Specific boundary factors are connected to the materials functional applications and a material's elastic constants (Cij) show how it resists external stress. We are conscious of how structural materials react to applied pressure within their elastic range. In addition, a comprehensive knowledge of the elastic constants of the materials is essential for real-world applications. A solid's elastic and mechanical property are strongly linked to crystal symmetry orientations, mechanical stability, and anisotropic indices,37–39 the WIEN2k software's integrated IRElast package is used to calculate the elastic parameters of the CeCu3−xMnxV4O12 (x = 0, 1, 2 and 3) system described in Table 2. Mechanical factors; as shear modulus (GH), bulk modulus (B0), Reuss shear modulus (GR), Young's modulus (Y), Poisson's ratio (υ), Paugh ratio (B0/GH), shear constant (C′), hardness parameters (HV), Cauchy pressure (C′′), Kleinman's parameter (ζ), anisotropic factor (A), and Lame's constants (λ and μ) are examine using Cij, listed in Table 2. All CeCu3−xMnxV4O12 (x = 0, 1, 2 and 3) compounds exhibit mechanical stability as they meet the physical standards for the cubic phase compounds (C11 + 2C12 > 0, C11C12 > 0 and C44 > 0) as specified in (ref. 40).

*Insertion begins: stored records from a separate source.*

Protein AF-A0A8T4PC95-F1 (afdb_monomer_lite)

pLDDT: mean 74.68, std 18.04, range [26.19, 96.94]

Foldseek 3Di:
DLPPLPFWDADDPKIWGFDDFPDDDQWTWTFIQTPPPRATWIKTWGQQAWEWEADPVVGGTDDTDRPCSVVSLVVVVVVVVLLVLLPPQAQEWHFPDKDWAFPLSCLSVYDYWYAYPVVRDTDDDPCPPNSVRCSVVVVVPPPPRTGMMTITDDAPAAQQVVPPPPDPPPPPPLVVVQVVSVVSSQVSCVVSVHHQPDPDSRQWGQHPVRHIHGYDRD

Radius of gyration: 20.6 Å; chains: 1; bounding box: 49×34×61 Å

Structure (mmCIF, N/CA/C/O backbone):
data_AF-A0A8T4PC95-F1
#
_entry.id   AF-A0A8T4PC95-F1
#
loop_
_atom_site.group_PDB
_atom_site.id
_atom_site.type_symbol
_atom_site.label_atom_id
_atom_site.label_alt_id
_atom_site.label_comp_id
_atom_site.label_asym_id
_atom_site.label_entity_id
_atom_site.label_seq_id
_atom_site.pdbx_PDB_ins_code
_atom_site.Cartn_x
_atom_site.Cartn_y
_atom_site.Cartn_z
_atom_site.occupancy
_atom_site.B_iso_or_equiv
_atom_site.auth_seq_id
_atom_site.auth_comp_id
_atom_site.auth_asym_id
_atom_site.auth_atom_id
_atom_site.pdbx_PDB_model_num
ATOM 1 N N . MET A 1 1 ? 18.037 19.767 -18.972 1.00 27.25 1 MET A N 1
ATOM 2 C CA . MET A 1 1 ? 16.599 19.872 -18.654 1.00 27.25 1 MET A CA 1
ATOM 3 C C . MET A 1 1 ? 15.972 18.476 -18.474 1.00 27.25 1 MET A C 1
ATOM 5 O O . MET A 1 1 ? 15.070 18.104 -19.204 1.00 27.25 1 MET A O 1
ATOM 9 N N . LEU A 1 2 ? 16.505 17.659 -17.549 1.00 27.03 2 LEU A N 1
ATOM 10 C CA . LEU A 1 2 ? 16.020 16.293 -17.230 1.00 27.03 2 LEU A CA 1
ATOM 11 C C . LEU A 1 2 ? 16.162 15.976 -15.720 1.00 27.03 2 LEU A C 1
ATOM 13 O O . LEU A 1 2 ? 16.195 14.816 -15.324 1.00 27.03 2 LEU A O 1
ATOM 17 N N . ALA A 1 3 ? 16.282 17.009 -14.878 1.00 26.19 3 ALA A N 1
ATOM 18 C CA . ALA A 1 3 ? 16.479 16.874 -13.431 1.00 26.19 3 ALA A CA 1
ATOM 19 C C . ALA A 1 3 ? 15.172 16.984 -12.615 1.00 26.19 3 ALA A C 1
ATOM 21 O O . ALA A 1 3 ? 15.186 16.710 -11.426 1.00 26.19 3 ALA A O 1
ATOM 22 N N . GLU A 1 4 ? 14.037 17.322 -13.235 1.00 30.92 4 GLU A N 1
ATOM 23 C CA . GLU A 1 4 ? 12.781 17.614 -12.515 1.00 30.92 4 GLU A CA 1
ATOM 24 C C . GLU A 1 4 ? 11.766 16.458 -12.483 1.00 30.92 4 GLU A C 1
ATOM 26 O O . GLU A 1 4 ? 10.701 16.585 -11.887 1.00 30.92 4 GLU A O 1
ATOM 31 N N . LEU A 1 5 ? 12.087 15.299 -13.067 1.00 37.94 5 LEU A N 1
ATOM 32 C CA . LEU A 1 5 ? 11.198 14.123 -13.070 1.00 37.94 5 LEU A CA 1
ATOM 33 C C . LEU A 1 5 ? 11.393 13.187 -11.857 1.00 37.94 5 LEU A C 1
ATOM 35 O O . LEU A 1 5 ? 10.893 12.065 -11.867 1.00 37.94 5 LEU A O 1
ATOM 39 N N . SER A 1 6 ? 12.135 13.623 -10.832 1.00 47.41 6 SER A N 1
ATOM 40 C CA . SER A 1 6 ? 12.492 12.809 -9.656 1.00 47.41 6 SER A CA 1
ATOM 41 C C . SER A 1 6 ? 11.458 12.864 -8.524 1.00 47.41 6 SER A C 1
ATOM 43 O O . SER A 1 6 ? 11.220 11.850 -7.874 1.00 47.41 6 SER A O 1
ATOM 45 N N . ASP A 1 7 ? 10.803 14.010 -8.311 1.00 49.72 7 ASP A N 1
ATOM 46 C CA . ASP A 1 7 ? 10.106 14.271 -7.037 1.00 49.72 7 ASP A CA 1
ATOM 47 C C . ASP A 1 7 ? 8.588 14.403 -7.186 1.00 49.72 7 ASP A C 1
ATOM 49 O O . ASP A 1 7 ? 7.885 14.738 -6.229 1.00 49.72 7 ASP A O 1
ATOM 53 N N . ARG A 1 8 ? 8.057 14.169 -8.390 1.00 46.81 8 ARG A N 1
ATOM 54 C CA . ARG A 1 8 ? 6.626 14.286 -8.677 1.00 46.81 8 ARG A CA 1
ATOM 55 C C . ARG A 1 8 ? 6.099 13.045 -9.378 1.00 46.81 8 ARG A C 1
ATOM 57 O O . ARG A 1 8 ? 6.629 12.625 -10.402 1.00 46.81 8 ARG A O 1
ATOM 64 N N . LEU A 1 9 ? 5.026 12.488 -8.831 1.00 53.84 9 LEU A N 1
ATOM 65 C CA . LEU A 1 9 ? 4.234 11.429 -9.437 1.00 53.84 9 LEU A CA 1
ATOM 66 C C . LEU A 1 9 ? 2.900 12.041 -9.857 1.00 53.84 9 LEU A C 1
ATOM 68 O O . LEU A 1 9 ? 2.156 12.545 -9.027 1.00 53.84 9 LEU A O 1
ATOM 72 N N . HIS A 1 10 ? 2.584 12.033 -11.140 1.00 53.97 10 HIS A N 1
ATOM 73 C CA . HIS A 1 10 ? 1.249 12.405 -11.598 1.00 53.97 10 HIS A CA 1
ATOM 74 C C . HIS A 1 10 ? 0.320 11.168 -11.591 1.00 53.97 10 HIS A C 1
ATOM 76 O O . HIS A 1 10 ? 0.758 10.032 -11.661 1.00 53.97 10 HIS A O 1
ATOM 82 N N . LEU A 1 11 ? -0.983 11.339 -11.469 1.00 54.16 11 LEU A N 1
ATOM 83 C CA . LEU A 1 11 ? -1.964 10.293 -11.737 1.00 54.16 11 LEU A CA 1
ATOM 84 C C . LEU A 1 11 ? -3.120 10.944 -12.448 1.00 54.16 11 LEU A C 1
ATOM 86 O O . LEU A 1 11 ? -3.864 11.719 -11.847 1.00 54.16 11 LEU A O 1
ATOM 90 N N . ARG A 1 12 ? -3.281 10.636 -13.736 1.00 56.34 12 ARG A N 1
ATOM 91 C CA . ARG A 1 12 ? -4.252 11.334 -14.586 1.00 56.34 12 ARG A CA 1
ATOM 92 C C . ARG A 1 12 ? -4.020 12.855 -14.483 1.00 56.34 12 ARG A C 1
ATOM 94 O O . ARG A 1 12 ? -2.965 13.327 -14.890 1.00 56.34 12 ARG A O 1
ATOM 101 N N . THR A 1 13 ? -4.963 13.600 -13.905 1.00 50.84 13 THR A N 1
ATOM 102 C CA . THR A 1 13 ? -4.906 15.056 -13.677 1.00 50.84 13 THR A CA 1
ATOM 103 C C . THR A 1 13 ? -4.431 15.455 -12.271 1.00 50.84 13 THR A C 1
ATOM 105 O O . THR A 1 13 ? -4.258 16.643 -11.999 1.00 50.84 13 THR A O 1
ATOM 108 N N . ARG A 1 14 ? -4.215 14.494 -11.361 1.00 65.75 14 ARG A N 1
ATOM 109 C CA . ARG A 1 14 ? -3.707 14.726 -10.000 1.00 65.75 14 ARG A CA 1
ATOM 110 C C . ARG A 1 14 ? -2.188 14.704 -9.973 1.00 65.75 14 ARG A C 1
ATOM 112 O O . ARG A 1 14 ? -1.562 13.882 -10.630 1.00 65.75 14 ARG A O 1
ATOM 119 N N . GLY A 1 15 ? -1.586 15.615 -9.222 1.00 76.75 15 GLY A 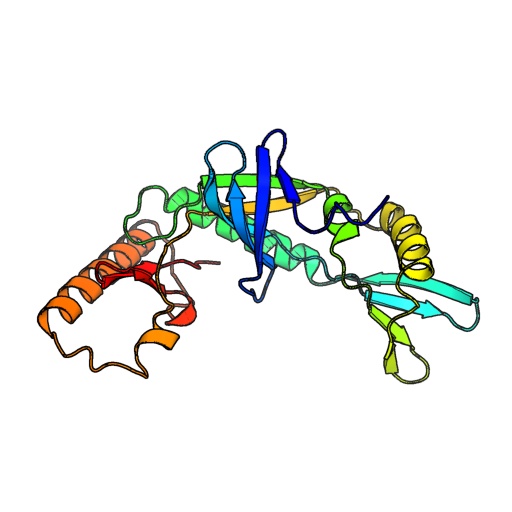N 1
ATOM 120 C CA . GLY A 1 15 ? -0.145 15.644 -9.002 1.00 76.75 15 GLY A CA 1
ATOM 121 C C . GLY A 1 15 ? 0.169 15.282 -7.560 1.00 76.75 15 GLY A C 1
ATOM 122 O O . GLY A 1 15 ? -0.502 15.752 -6.649 1.00 76.75 15 GLY A O 1
ATOM 123 N N . TYR A 1 16 ? 1.206 14.487 -7.356 1.00 82.81 16 TYR A N 1
ATOM 124 C CA . TYR A 1 16 ? 1.734 14.118 -6.053 1.00 82.81 16 TYR A CA 1
ATOM 125 C C . TYR A 1 16 ? 3.199 14.520 -5.975 1.00 82.81 16 TYR A C 1
ATOM 127 O O . TYR A 1 16 ? 3.963 14.268 -6.902 1.00 82.81 16 TYR A O 1
ATOM 135 N N . GLN A 1 17 ? 3.606 15.116 -4.863 1.00 84.62 17 GLN A N 1
ATOM 136 C CA . GLN A 1 17 ? 5.009 15.312 -4.520 1.00 84.62 17 GLN A CA 1
ATOM 137 C C . GLN A 1 17 ? 5.486 14.139 -3.665 1.00 84.62 17 GLN A C 1
ATOM 139 O O . GLN A 1 17 ? 4.879 13.842 -2.638 1.00 84.62 17 GLN A O 1
ATOM 144 N N . ILE A 1 18 ? 6.572 13.486 -4.063 1.00 85.56 18 ILE A N 1
ATOM 145 C CA . ILE A 1 18 ? 7.198 12.413 -3.288 1.00 85.56 18 ILE A CA 1
ATOM 146 C C . ILE A 1 18 ? 7.925 13.045 -2.100 1.00 85.56 18 ILE A C 1
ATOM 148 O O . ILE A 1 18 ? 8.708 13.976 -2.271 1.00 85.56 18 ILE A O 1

The value of GR, Gv and GH from the Table 2 for CeCu3−xMnxV4O12 (x = 0, 1, 2 and 3) compounds are in the range of 118.609 to 126.948, 118.609 to 126.698 and 118.615 to 126.832 GPa, respectively. This shows that CeCu3V4O12 has more opposition to plastic deformation than the CeCu3−xMnxV4O12 (x = 1, 2 and 3). In response to an applied field, B0 quantifies the amount of material resistance.41,42 B0 describes the increase in pressure that occurs with a negligible reduction in volume. In all cases, the calculated B0 value lies between 225.633 and 248.614 GPa. As shown in Fig. 4 from the EC and H, these results indicate that CeCu3V4O12 is the most resistant of the studied compounds to applying an external field.

The Pugh ratio explains why some materials are ductile while others are brittle. The material is ductile if the B0/GH ratio exceeds the critical threshold and brittle if it is less than 1.75.43 These compounds are ductile, as their Pugh ratios are more than the threshold value, coming in at 1.906, 1.935, 1.908, and 1.902, respectively.

The stiffness of the material is characterized by a higher value for the Young modulus (Y). The elevated value of Y represents stiffness of the material and vice versa. The evaluated values of Y for these compounds vary from 302.802 to 325.451 GPa, demonstrating that all compounds show stiffness while CeCu3V4O12 is more rigid than others.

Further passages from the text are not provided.